Because this is not a police state, and police are, for very good reasons related to our freedom, required to work within certain boundaries, not to simply do whatever it takes to get the job done as long as the ends justify the means. When one of them does something suspicious — like writing a somewhat bizarre report about the reportedly-suspicious nature of someone looking at him citing someone in a park, then picking up belongings and getting into a vehicle, and using this as justification for escalation of the situation — we have every reason to want to dissect what happened, regardless of whether the eventual outcome pleases us or not. This should raise our suspicion.
“I see so much scumaction I just wanna start carrying around a bag of water balloons and just start tagging dudes with belts around their arms. fuck’em.”
Although I wouldn’t put it the way you did, I’m not crazy about hard drug use in public parks, either, although it’s really the behavior that often surrounds such use that bothers me, not the drug use itself, and most of that bad behavior is already forbidden, so I’m more apt to support busting people for the other things than for choosing to chemically alter their states of mind. Our drug laws are woefully unjust, and I wouldn’t wish the effect of them on anyone. In this case, all the guy was observed to have done was lay on a blanket next to a hypodermic needle that contained heroin. That’s illegal, but not, in my mind, the slightest bit amoral. It’s a pity that we had to blow several hours of police time on dealing with it.
I wish adults who want to shoot up had a better place to do so. Safe injection sites work well in other cities, but admittedly don’t have the appeal of our beautiful park. I’d much prefer not to have the park be a place that people hang out and shoot heroin, but I’m not willing to look the other way while police side-step the boundaries within which they are required to operate in order to achieve that goal. I’m not saying that this is what happened, only that the situation as described in the officer’s own words sounds suspicious.
Cheesecake, that’s a straw-man. I didn’t write or imply that all these people were doing was people-watching in the park. Please re-read my comment if you thought otherwise.
meant immoral, though hanging out with a syringe is neither immoral nor amoral
You forgot one I see routinely near the playground…Watching people stick needles in their arm.
I say that based on the info the cop acted appropriately. I guess it is subject to interpretation. The cop probably used his best judgment.
I’m no expert on Constitutional law or on law enforcement, so I can’t say with any authority whether the cop acted appropriately. The actions describe lead me to believe that in my own opinion (not based specifically on what’s legal, just my gut reaction) he probably acted appropriately, and I think our Seattle Police act appropriately the vast majority of the time. And in the end, looking only at this specific incident and not at the bigger picture, most of us probably benefited from his actions (though not, of course, the guy who’s now tangled in our nasty drug war web). I’m not disputing any of that.
In his report, Officer Brownlee very specifically referred to watching police in a park then picking up belongings and leaving the park to get in a vehicle as suspicious behavior, and used that reportedly-suspicious behavior as justification for further action on his part.
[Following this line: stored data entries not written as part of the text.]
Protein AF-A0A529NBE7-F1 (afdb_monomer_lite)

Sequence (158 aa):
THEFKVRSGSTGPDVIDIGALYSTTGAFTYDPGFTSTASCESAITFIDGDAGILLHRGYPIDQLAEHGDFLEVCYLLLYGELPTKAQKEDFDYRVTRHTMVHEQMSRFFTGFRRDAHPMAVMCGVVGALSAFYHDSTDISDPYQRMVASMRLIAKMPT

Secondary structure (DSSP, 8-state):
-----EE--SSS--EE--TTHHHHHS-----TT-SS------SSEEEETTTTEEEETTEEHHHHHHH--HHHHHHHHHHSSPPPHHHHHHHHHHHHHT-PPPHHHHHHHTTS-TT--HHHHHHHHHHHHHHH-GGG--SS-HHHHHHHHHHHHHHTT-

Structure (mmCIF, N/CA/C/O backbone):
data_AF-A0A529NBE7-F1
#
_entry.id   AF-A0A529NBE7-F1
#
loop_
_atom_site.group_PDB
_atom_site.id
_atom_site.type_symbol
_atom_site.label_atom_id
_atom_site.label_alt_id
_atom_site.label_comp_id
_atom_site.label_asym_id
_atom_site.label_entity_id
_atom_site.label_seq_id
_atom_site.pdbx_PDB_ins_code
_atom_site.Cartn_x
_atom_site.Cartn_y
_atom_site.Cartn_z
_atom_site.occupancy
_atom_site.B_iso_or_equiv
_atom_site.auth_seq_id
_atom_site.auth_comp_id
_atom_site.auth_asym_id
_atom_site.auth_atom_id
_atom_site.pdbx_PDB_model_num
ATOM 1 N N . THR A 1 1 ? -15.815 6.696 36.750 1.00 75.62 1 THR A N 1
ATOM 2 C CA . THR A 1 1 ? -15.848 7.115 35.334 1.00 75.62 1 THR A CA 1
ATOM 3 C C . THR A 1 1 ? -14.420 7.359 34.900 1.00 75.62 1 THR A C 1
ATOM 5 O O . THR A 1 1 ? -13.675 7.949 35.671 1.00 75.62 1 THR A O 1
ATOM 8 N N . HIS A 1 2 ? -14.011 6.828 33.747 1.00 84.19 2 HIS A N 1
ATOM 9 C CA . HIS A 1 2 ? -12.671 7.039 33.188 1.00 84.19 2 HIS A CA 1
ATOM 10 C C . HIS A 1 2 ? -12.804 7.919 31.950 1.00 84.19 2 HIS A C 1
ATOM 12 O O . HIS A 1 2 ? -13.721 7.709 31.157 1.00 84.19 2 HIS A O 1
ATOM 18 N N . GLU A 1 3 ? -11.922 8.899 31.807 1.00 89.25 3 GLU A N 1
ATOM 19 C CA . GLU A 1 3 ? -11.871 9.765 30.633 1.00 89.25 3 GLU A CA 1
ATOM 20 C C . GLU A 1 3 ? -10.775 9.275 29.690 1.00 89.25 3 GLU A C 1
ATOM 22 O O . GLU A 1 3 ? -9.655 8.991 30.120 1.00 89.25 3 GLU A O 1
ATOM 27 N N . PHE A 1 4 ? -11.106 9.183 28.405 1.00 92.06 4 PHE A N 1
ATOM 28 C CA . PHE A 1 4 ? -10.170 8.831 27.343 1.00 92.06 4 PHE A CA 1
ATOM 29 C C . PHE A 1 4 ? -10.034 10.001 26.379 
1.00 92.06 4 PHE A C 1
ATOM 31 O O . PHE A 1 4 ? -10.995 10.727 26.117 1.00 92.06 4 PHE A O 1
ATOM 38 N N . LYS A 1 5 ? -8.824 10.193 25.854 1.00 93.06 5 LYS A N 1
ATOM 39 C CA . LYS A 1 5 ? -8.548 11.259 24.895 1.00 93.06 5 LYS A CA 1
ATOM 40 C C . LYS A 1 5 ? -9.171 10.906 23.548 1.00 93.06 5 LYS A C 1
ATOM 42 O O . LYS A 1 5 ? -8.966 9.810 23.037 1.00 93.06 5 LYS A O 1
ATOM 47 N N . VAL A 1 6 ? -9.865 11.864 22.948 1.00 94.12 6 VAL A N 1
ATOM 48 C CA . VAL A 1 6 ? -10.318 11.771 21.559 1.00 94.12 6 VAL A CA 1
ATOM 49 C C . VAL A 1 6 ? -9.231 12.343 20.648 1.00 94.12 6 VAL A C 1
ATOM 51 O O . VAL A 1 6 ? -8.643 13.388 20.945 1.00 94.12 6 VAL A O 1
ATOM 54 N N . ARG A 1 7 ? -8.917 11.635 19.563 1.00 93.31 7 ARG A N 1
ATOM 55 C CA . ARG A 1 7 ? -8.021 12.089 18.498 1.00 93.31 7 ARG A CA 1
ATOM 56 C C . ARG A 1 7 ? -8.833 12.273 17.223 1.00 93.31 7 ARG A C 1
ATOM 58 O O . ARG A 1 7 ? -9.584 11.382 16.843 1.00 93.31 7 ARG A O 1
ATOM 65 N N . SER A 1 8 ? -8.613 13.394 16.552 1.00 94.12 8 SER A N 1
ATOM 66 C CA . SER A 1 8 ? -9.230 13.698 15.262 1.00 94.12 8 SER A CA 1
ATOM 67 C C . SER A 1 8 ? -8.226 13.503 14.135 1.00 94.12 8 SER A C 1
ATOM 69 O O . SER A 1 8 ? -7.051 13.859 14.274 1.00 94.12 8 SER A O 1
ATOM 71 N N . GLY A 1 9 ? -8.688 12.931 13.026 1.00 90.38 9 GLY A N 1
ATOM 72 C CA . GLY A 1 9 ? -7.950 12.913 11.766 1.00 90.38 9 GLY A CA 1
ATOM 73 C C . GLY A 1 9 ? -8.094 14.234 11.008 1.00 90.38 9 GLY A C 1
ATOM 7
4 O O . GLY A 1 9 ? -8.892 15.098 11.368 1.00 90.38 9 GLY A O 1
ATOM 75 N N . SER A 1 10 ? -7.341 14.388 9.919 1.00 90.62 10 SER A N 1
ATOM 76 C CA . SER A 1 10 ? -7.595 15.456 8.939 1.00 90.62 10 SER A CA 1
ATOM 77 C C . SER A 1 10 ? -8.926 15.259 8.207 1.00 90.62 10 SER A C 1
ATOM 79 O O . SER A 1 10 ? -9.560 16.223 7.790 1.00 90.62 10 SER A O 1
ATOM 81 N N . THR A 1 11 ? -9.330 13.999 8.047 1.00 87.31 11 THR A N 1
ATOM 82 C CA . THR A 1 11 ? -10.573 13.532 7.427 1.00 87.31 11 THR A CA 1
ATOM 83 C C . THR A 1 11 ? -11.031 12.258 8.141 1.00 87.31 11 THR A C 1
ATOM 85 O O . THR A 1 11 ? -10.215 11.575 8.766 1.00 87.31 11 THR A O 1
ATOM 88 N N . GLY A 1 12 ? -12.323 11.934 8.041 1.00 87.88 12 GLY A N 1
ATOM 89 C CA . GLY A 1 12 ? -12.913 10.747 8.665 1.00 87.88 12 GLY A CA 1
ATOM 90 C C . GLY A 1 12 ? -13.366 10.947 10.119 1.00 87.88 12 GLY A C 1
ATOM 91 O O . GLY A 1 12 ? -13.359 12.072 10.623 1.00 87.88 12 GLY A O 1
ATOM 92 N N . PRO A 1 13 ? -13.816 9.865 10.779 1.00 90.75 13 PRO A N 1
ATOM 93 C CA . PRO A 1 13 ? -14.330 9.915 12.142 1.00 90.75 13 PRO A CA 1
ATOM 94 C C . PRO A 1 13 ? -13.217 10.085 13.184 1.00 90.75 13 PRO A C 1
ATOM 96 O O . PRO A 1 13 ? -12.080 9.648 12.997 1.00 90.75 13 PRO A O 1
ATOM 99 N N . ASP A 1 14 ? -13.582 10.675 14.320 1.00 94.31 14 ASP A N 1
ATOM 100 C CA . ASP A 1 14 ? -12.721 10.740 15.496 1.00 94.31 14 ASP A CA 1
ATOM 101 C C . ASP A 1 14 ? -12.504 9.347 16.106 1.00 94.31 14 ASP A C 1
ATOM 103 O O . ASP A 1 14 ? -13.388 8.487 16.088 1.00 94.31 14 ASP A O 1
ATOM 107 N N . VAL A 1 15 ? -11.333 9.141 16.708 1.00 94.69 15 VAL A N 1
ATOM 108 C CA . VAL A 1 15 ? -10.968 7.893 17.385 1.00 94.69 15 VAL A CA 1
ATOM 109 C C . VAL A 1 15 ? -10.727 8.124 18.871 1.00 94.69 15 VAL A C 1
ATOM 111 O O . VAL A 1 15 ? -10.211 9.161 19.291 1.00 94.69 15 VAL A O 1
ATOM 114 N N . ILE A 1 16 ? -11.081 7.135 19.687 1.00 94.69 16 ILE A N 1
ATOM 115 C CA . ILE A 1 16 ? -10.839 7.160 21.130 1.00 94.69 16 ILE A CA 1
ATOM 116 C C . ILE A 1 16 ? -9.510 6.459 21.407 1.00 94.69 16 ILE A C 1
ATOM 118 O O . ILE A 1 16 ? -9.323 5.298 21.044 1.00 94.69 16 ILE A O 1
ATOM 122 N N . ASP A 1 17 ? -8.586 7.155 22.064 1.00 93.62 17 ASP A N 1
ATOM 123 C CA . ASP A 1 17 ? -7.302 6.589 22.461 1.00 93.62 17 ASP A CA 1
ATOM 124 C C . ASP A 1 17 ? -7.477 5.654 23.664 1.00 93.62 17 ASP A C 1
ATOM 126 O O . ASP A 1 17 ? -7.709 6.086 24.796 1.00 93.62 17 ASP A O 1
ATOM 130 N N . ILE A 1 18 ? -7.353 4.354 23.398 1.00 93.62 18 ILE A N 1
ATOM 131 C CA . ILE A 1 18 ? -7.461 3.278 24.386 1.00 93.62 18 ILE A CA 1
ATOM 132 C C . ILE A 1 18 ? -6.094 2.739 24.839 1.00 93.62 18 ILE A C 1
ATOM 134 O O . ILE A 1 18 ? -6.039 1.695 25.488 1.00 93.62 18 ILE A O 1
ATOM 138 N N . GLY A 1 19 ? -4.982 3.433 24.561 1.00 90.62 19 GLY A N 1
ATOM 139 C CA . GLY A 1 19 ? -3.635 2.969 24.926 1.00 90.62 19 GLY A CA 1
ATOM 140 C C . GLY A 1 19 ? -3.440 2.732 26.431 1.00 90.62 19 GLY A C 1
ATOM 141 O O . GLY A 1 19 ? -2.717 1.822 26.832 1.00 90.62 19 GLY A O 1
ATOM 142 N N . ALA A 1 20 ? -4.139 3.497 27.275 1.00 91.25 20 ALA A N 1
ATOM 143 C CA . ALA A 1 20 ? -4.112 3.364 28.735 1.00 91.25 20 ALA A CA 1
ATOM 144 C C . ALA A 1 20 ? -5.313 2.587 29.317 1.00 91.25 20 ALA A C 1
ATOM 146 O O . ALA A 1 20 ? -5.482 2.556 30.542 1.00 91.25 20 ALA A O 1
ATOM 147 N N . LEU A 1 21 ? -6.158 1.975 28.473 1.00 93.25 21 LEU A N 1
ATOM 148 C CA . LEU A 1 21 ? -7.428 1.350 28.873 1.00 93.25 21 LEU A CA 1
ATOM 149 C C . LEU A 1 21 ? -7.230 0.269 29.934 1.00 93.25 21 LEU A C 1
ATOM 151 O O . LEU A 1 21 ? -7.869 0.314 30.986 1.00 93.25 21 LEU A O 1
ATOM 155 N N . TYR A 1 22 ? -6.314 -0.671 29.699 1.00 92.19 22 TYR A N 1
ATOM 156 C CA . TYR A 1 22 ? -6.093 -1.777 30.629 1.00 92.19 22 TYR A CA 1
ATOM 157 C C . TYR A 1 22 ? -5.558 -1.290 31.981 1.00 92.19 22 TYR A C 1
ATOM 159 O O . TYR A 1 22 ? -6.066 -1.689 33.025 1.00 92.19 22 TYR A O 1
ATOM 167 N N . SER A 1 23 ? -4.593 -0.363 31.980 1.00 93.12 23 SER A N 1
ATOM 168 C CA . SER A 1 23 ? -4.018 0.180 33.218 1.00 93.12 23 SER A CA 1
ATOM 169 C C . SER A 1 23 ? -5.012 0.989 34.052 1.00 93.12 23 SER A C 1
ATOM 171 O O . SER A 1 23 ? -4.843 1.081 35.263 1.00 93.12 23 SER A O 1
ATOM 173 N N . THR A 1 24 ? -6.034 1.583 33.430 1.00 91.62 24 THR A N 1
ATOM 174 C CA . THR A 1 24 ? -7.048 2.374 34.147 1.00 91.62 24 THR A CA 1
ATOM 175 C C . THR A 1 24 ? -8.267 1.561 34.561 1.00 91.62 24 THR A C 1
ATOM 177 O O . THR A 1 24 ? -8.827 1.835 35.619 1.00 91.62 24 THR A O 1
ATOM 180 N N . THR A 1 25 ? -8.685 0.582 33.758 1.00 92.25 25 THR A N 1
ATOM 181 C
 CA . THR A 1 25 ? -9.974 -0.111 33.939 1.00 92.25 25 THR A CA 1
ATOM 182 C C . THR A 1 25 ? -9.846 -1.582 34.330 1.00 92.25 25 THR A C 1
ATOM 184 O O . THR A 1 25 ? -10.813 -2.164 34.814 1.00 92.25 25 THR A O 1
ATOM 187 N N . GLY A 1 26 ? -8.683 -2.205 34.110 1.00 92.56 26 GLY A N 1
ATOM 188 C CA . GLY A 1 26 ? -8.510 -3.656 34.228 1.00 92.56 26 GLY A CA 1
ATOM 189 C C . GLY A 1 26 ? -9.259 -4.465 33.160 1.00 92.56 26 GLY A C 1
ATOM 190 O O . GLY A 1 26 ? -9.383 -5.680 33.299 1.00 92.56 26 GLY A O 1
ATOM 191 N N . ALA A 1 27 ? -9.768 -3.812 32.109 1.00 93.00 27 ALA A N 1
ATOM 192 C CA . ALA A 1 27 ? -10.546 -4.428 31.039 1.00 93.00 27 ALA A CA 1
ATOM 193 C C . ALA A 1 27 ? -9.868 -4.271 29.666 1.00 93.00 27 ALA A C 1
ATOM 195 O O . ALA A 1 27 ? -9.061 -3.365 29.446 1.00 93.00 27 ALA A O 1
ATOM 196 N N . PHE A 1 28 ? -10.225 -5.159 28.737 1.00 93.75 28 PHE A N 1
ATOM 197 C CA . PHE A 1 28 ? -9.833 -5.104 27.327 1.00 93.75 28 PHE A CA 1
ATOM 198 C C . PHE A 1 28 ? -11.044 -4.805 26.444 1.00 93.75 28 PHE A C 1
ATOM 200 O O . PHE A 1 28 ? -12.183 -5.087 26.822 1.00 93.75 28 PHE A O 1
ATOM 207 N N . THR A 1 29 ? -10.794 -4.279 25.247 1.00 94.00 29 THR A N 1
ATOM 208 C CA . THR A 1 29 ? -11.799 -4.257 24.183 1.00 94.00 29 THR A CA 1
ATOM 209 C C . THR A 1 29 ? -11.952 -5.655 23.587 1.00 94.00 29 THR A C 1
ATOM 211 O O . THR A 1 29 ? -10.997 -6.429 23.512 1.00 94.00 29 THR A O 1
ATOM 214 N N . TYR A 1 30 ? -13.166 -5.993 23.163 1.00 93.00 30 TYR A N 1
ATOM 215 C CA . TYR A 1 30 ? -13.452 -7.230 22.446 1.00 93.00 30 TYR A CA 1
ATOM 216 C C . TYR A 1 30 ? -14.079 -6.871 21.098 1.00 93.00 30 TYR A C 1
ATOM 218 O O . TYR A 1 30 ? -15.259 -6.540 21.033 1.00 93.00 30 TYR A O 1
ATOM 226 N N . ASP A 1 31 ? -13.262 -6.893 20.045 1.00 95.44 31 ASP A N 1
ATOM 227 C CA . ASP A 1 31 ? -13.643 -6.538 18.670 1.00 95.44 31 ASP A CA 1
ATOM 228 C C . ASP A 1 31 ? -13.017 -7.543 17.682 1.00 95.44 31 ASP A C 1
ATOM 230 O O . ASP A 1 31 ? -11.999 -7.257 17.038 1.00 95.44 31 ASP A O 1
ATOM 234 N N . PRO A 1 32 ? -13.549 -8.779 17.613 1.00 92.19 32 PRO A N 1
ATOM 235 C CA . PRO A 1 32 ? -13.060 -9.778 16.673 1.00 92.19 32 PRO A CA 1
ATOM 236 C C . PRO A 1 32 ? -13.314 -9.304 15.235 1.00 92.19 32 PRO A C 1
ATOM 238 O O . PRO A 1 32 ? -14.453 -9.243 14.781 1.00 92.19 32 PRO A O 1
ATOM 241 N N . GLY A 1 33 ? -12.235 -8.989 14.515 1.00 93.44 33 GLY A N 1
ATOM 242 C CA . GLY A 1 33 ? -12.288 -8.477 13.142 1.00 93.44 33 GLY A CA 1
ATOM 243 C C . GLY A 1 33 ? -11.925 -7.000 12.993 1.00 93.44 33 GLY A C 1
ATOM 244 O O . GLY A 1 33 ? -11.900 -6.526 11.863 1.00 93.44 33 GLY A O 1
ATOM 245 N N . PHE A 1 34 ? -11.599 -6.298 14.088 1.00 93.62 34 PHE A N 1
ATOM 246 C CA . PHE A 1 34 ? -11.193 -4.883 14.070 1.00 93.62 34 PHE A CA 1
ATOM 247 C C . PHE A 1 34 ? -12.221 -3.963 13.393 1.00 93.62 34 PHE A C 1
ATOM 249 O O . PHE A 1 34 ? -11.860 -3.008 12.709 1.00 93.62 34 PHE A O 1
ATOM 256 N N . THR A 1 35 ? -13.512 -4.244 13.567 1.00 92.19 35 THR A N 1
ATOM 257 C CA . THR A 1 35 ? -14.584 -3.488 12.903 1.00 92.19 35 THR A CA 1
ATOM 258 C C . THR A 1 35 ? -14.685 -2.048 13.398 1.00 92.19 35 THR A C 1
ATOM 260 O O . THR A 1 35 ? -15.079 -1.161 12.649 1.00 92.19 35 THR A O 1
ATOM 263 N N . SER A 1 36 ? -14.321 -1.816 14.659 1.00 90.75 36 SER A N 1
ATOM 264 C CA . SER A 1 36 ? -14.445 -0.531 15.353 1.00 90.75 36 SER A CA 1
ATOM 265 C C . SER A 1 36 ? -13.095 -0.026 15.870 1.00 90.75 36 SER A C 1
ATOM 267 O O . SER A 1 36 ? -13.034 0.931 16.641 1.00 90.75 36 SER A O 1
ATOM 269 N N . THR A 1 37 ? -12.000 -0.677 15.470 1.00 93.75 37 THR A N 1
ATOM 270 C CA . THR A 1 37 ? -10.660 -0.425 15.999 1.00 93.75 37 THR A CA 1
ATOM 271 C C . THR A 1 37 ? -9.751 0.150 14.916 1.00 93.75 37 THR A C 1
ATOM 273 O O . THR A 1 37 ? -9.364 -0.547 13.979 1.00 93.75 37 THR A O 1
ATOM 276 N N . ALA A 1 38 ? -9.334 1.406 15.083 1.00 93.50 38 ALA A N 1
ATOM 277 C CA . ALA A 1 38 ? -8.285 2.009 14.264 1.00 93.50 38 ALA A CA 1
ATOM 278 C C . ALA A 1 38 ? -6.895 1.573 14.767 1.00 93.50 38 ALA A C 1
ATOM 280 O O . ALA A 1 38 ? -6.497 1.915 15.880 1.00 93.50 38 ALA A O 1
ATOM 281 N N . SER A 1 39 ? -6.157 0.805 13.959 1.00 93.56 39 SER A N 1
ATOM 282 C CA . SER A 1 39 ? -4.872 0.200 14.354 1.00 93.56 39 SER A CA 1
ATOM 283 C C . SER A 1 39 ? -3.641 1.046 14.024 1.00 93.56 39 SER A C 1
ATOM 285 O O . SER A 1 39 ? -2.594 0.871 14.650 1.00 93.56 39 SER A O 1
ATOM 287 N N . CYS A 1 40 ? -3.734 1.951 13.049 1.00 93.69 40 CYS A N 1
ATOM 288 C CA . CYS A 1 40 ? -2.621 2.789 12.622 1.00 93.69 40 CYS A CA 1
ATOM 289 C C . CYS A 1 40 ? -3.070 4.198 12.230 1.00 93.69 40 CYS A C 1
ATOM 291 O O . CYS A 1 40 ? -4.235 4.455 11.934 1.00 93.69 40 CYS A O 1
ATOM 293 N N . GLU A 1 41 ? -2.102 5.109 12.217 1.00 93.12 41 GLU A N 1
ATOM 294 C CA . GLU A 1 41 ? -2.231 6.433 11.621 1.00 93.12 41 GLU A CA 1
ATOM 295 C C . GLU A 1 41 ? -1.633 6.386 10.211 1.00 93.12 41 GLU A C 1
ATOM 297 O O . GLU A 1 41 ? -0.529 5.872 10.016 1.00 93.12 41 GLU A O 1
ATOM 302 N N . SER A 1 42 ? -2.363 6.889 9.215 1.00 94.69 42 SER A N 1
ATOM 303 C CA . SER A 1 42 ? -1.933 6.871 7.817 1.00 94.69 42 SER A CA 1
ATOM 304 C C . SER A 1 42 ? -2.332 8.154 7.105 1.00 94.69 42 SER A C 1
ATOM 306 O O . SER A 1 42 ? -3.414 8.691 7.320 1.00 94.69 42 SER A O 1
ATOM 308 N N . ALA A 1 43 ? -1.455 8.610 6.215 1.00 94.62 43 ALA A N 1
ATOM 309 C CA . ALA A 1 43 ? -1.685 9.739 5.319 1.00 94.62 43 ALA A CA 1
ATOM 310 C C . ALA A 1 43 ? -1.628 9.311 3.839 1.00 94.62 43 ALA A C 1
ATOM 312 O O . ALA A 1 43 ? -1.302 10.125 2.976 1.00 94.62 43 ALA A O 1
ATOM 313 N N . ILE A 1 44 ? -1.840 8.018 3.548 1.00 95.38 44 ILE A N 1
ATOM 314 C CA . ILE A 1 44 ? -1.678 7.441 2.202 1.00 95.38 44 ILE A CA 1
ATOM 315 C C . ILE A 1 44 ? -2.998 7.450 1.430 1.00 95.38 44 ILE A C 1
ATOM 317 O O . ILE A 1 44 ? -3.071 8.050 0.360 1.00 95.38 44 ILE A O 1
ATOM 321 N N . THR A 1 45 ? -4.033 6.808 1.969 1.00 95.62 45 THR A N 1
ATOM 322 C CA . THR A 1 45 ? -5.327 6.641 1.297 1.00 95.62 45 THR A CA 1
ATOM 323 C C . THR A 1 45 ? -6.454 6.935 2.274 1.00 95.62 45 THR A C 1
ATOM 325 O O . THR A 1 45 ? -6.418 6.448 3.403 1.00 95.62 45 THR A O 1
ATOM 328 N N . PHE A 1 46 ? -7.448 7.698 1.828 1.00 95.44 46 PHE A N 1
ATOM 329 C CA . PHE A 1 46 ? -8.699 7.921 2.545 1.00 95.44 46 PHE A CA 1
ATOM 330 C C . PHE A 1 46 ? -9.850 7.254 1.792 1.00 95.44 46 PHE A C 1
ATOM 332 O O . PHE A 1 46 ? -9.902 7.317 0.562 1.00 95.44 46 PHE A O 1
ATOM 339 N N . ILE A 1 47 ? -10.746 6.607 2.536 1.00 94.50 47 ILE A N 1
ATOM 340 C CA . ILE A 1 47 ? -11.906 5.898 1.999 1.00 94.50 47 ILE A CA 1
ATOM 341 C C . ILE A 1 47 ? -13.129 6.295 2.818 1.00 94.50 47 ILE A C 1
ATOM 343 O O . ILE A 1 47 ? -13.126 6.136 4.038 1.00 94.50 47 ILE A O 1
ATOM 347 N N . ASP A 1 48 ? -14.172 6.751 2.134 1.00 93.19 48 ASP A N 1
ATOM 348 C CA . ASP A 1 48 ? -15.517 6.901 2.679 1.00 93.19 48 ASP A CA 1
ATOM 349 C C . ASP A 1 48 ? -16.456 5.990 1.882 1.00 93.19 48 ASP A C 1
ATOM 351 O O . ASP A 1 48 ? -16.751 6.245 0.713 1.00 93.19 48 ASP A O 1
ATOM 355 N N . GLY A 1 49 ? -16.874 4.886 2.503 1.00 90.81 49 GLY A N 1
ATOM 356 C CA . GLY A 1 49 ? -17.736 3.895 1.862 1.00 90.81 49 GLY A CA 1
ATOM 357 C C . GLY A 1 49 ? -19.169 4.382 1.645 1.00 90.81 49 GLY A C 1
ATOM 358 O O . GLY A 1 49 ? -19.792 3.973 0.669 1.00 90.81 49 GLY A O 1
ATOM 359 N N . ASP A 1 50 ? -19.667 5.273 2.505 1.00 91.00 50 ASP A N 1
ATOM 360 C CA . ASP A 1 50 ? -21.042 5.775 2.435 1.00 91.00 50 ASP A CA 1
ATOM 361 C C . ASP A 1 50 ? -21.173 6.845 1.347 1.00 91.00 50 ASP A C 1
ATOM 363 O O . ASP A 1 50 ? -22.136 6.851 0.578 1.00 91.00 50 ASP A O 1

If he needed justification for further action (I don’t know) then it seems that he acted out of line, because citizens should not be treated with suspicion just because they observe police actions in public, then choose to pick up their things and leave. If he didn’t need such justification, then why did he go to the trouble of documenting it? If he didn’t need such justification, then it seems he could have — and likely would have — just written something like, “I saw some people who looked like trouble, so I went over and questioned them.”
Again: Must we all to avert our eyes and stay where we are whenever police are in the area in order to avoid raising their suspicion and setting ourselves up for hassle?